Friday, September 19, 2014

Cause and Effect: Eating, and what comes after

Did you know …

That it was Sir Isaac Newton, patron saint of gravity, apples, luscious hair, and syphilis, who first discovered that the things we put into our main head-hole (foods) become the things that we extrude from our bottom-vent and seat-splitter (1’s and 2’s).

Obviously humans had observed the occasional connection between their input and output when, for example, they recognized a tooth, coin, or partially digested mouse in their chamber pot, but these things were thought to be flukes and coincidence, and the general consensus was that the bulk of the material produced by the human body was the result of, like, spontaneous biogenesis (or whatever the turd equivalent of that would be, anyway). It wasn’t until Newton came along that all that crap was officially considered to be used food.

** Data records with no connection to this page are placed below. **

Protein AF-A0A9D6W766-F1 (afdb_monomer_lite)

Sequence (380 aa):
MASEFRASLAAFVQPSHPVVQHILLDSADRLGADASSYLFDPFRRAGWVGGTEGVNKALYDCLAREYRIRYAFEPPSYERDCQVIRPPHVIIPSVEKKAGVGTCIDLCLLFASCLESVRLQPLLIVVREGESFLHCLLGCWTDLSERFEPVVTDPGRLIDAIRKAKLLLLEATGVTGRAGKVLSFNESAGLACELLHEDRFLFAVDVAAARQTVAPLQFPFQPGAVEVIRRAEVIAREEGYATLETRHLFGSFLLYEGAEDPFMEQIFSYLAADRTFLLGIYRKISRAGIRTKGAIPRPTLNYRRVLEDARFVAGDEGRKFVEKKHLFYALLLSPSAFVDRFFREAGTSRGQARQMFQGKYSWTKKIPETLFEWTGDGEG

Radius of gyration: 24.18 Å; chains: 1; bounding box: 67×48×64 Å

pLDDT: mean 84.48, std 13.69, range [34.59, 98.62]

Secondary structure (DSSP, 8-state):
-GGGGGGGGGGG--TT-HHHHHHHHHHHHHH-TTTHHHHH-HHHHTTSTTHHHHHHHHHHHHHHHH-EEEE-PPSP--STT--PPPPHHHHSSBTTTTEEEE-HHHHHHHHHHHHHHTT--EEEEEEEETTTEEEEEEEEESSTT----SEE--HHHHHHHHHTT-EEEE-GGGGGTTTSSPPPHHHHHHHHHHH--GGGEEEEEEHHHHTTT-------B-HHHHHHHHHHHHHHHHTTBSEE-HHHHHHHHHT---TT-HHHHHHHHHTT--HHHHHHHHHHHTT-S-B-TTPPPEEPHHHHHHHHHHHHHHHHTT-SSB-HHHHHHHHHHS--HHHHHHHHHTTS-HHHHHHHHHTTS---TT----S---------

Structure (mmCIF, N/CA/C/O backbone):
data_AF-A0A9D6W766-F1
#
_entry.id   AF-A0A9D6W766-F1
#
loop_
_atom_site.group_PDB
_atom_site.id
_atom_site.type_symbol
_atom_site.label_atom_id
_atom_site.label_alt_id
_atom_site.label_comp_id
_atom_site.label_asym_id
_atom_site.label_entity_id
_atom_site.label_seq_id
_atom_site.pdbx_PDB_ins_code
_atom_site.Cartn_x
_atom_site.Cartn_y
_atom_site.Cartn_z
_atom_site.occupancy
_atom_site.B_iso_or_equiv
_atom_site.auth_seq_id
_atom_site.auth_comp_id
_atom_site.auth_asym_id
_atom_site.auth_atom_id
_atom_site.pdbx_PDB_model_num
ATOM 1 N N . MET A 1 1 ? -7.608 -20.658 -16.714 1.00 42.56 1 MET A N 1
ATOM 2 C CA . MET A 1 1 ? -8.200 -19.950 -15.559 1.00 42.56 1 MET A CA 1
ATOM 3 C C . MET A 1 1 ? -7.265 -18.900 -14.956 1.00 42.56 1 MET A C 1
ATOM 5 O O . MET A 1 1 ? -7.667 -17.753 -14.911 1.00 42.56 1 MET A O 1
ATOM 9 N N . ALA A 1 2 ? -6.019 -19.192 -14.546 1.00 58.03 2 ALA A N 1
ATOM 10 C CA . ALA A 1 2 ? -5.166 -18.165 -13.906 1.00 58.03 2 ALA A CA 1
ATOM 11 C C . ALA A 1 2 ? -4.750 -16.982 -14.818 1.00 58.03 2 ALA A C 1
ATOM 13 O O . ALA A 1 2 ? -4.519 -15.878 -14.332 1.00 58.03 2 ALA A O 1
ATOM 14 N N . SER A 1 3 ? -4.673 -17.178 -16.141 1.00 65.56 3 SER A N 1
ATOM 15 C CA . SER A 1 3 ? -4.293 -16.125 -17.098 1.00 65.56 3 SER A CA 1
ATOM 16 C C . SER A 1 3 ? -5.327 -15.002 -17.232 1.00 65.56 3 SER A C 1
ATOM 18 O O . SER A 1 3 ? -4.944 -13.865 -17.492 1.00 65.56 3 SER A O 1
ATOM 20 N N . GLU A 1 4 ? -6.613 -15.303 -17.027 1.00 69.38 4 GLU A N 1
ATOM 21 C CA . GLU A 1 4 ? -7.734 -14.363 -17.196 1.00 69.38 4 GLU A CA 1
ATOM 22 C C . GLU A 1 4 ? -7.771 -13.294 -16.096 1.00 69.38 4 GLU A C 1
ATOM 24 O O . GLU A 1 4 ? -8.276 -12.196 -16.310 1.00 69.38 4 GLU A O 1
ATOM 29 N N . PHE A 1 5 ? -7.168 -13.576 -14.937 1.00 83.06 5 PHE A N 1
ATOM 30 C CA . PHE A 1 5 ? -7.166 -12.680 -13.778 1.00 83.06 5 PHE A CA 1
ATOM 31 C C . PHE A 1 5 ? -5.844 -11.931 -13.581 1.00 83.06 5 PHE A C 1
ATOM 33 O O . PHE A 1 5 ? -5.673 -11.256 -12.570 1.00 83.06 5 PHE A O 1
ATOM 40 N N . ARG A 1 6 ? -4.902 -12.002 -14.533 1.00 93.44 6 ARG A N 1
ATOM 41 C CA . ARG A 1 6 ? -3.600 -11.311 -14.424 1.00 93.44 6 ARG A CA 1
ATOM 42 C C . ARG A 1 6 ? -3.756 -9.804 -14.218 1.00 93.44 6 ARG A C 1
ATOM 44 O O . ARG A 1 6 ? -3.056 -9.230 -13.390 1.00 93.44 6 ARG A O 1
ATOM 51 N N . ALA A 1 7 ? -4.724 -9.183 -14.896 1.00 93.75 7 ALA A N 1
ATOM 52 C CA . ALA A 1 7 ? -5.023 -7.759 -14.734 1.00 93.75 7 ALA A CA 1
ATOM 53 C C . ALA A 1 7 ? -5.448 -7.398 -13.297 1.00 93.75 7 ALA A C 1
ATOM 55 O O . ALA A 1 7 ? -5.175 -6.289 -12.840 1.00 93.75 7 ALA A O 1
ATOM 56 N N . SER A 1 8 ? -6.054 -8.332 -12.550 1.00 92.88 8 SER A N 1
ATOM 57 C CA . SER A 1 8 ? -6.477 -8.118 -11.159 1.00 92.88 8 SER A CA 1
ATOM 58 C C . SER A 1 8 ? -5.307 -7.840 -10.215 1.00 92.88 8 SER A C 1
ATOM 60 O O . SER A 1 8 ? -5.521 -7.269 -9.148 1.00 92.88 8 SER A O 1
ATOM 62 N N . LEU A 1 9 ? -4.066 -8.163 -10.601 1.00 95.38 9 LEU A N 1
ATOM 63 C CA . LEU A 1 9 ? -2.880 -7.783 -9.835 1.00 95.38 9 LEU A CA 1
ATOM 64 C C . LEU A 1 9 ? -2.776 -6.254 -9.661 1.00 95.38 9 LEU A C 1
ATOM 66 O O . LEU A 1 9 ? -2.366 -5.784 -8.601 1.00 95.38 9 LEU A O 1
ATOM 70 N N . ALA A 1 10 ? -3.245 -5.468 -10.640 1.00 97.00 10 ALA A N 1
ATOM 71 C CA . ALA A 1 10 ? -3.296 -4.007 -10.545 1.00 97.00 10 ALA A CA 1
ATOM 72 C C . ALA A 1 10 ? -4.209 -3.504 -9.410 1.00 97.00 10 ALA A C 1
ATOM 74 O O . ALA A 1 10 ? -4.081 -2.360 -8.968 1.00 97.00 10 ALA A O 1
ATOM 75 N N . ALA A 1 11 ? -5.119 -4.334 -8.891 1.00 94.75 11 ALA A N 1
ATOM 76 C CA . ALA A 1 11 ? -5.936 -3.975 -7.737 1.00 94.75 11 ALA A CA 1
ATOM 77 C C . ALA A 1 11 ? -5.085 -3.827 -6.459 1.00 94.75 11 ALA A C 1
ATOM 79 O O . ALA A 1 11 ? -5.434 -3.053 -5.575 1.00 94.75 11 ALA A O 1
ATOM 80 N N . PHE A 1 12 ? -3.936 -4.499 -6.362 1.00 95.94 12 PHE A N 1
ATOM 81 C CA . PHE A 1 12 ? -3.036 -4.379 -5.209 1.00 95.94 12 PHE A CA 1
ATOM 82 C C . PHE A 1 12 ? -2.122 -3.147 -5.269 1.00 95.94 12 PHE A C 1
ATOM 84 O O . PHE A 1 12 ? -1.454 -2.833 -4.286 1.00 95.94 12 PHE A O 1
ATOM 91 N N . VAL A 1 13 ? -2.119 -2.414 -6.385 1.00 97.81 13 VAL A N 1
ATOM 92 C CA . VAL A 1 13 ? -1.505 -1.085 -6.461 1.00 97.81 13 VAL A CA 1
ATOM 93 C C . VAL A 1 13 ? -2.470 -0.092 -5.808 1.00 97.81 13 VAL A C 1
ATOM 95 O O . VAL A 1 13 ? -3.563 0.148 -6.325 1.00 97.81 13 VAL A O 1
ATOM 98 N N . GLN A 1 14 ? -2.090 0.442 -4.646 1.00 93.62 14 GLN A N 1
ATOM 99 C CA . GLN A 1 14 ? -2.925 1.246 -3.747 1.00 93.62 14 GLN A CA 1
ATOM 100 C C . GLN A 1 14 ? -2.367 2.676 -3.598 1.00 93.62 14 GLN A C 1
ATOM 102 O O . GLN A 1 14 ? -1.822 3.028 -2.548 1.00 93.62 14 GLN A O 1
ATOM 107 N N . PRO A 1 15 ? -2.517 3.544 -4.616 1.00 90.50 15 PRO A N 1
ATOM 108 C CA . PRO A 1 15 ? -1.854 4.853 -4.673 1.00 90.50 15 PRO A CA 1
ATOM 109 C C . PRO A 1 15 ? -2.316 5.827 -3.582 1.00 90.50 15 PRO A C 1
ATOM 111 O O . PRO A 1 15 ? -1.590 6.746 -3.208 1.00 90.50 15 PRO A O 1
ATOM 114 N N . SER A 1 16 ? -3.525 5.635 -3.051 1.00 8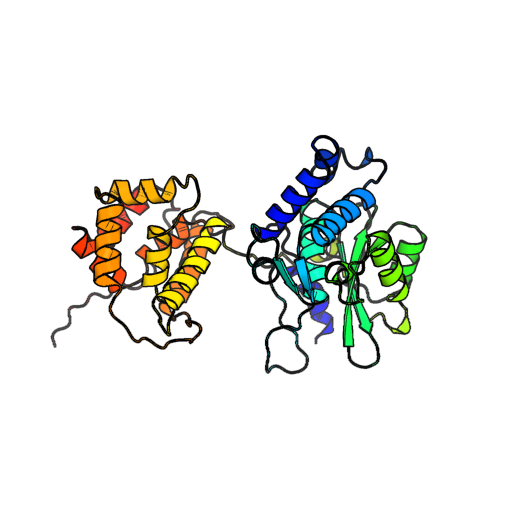1.38 16 SER A N 1
ATOM 115 C CA . SER A 1 16 ? -4.108 6.458 -1.988 1.00 81.38 16 SER A CA 1
ATOM 116 C C . SER A 1 16 ? -3.862 5.905 -0.580 1.00 81.38 16 SER A C 1
ATOM 118 O O . SER A 1 16 ? -4.441 6.414 0.377 1.00 81.38 16 SER A O 1
ATOM 120 N N . HIS A 1 17 ? -3.075 4.835 -0.429 1.00 82.06 17 HIS A N 1
ATOM 121 C CA . HIS A 1 17 ? -2.845 4.234 0.880 1.00 82.06 17 HIS A CA 1
ATOM 122 C C . HIS A 1 17 ? -2.033 5.191 1.784 1.00 82.06 17 HIS A C 1
ATOM 124 O O . HIS A 1 17 ? -1.032 5.742 1.331 1.00 82.06 17 HIS A O 1
ATOM 130 N N . PRO A 1 18 ? -2.375 5.353 3.077 1.00 77.25 18 PRO A N 1
ATOM 131 C CA . PRO A 1 18 ? -1.655 6.222 4.019 1.00 77.25 18 PRO A CA 1
ATOM 132 C C . PRO A 1 18 ? -0.130 6.096 4.019 1.00 77.25 18 PRO A C 1
ATOM 134 O O . PRO A 1 18 ? 0.576 7.080 3.844 1.00 77.25 18 PRO A O 1
ATOM 137 N N . VAL A 1 19 ? 0.384 4.871 4.157 1.00 84.88 19 VAL A N 1
ATOM 138 C CA . VAL A 1 19 ? 1.829 4.584 4.086 1.00 84.88 19 VAL A CA 1
ATOM 139 C C . VAL A 1 19 ? 2.466 5.093 2.791 1.00 84.88 19 VAL A C 1
ATOM 141 O O . VAL A 1 19 ? 3.565 5.629 2.841 1.00 84.88 19 VAL A O 1
ATOM 144 N N . VAL A 1 20 ? 1.775 4.980 1.651 1.00 90.94 20 VAL A N 1
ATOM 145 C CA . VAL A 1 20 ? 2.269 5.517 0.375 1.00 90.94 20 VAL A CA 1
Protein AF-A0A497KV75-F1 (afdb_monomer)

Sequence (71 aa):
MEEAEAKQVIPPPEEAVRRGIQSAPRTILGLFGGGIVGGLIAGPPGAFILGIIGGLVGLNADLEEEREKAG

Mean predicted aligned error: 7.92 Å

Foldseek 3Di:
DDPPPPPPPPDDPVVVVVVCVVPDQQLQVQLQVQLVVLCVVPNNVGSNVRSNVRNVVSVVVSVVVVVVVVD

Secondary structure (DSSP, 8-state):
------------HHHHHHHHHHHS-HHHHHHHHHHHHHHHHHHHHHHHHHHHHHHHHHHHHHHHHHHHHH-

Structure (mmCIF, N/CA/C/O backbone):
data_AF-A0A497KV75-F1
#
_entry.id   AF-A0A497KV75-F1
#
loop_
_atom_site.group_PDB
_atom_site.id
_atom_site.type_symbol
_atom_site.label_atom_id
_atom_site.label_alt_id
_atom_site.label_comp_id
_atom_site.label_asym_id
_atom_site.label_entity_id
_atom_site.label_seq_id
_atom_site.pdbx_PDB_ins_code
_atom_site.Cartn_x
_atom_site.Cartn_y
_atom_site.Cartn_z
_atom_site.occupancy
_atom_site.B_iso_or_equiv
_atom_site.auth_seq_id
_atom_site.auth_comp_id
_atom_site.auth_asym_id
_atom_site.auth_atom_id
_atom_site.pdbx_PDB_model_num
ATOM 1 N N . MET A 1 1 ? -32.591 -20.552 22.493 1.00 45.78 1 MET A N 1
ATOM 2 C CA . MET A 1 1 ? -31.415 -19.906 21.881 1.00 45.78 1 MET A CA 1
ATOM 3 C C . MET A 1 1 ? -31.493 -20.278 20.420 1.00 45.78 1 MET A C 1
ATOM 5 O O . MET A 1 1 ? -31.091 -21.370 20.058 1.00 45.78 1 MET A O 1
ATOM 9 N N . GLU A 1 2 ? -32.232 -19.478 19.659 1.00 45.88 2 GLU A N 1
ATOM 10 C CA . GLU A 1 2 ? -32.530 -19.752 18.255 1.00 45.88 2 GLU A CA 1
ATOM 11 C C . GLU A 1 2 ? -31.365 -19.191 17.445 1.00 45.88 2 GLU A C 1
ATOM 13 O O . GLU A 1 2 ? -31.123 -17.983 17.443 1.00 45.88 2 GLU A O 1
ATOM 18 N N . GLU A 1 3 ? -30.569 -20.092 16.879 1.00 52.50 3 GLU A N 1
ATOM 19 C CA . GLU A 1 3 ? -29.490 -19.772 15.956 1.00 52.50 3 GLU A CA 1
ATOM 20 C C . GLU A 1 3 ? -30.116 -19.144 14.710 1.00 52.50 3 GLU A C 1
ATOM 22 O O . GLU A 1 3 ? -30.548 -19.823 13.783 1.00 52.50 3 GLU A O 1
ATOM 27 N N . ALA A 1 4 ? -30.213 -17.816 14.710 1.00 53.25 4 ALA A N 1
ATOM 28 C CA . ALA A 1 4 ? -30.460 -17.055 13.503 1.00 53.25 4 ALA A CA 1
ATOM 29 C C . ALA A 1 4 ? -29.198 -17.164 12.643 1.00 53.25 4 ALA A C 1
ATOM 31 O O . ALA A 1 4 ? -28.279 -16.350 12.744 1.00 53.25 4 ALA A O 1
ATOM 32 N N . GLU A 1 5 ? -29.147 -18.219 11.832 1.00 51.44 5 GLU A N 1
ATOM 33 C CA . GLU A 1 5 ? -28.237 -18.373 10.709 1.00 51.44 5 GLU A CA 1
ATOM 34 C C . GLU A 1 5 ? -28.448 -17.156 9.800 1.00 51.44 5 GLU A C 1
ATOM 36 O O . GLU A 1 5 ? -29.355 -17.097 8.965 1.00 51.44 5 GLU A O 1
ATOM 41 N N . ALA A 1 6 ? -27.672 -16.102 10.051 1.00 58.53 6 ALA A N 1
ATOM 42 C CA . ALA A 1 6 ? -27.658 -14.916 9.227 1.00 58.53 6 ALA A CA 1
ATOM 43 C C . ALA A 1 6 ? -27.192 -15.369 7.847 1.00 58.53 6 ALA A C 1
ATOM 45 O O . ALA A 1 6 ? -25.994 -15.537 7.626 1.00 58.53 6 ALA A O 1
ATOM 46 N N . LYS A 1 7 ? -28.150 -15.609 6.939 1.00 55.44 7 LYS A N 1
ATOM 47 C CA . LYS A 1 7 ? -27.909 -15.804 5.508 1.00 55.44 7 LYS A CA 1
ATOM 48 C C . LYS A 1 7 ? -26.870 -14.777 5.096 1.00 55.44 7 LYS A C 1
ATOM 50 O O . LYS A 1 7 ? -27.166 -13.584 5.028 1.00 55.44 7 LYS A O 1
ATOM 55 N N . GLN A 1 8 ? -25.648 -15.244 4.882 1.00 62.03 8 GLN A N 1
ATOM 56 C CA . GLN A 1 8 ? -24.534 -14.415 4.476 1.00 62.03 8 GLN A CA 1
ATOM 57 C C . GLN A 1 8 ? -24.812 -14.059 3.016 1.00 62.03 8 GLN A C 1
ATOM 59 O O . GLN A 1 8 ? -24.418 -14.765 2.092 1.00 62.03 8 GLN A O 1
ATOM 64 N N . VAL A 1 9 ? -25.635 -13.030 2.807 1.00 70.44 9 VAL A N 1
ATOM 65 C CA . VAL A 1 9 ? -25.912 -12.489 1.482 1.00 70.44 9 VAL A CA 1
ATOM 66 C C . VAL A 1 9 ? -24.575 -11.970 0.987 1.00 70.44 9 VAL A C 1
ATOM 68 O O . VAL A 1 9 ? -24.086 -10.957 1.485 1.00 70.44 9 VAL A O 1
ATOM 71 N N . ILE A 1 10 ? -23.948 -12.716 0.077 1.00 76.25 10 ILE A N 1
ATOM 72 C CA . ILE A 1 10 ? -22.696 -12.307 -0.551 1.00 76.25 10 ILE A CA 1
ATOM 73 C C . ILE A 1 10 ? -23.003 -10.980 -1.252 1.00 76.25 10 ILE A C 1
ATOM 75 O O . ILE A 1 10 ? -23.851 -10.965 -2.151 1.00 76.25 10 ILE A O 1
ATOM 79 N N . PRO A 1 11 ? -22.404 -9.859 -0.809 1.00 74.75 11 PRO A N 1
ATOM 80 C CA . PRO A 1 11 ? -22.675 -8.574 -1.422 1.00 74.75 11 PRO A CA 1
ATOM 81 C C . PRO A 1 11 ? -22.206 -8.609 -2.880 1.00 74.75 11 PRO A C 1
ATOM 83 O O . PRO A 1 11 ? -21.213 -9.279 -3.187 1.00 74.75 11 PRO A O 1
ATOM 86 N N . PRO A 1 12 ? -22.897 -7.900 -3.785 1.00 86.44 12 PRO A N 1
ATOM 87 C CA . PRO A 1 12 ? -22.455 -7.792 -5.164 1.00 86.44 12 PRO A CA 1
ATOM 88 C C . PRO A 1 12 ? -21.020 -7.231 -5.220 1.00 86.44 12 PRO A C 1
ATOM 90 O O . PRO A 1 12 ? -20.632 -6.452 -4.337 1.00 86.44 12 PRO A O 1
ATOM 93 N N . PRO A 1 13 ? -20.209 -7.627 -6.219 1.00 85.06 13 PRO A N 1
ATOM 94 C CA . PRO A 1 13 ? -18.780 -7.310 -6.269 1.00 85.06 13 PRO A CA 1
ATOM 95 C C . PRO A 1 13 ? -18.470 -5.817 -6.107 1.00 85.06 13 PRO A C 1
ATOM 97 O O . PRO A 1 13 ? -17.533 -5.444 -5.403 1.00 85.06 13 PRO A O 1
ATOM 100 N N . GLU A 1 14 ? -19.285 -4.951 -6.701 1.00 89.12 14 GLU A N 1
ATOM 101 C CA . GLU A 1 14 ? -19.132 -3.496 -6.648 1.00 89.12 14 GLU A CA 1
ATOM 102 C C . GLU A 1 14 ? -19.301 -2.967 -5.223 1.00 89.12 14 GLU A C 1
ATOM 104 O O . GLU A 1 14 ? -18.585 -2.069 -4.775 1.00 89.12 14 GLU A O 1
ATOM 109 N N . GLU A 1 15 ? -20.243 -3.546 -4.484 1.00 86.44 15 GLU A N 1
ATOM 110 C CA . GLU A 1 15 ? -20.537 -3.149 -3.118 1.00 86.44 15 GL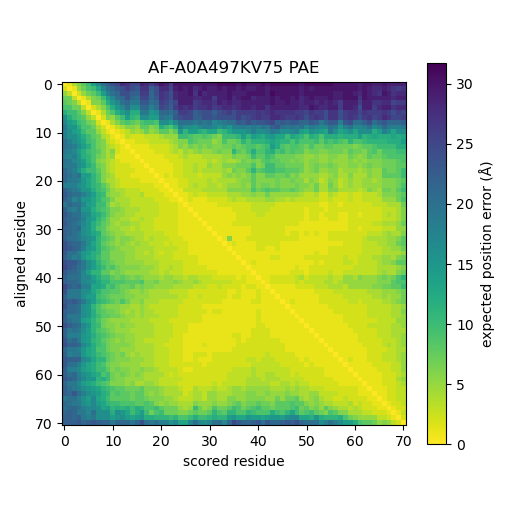U A CA 1
ATOM 111 C C . GLU A 1 15 ? -19.479 -3.680 -2.146 1.00 86.44 15 GLU A C 1
ATOM 113 O O . GLU A 1 15 ? -19.089 -2.969 -1.218 1.00 86.44 15 GLU A O 1
ATOM 118 N N . ALA A 1 16 ? -18.943 -4.877 -2.403 1.00 85.94 16 ALA A N 1
ATOM 119 C CA . ALA A 1 16 ? -17.806 -5.424 -1.671 1.00 85.94 16 ALA A CA 1
ATOM 120 C C . ALA A 1 16 ? -16.553 -4.546 -1.830 1.00 85.94 16 ALA A C 1
ATOM 122 O O . ALA A 1 16 ? -15.912 -4.203 -0.837 1.00 85.94 16 ALA A O 1
ATOM 123 N N . VAL A 1 17 ? -16.242 -4.114 -3.058 1.00 87.19 17 VAL A N 1
ATOM 124 C CA . VAL A 1 17 ? -15.108 -3.217 -3.335 1.00 87.19 17 VAL A CA 1
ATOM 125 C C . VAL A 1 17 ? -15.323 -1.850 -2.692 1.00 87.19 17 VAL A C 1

Newton believed that using oneself as the subject of one’s own experiments was unethical and bad science, so he set up a long-running trial in which he controlled all the food and non-food items that his neighbor consumed, and observed all of the neighbor’s physical output. (The neighbor, of course, had no idea this was happening.) Eventually Newton declared that he could definitively link what we eat to what we blast. The neighbor, sadly, ended the experiment by dying (you can’t really thrive on alternating meals of uncooked rye and stewed prunes, it turns out), but Newton had nearly five years of data at that point, and he felt that was good enough. It had to be, in any case.

The precise mechanisms through which food turns into human garbage weren’t explored until the 20th century (I think that was an Einstein joint), but that’s a story for another day.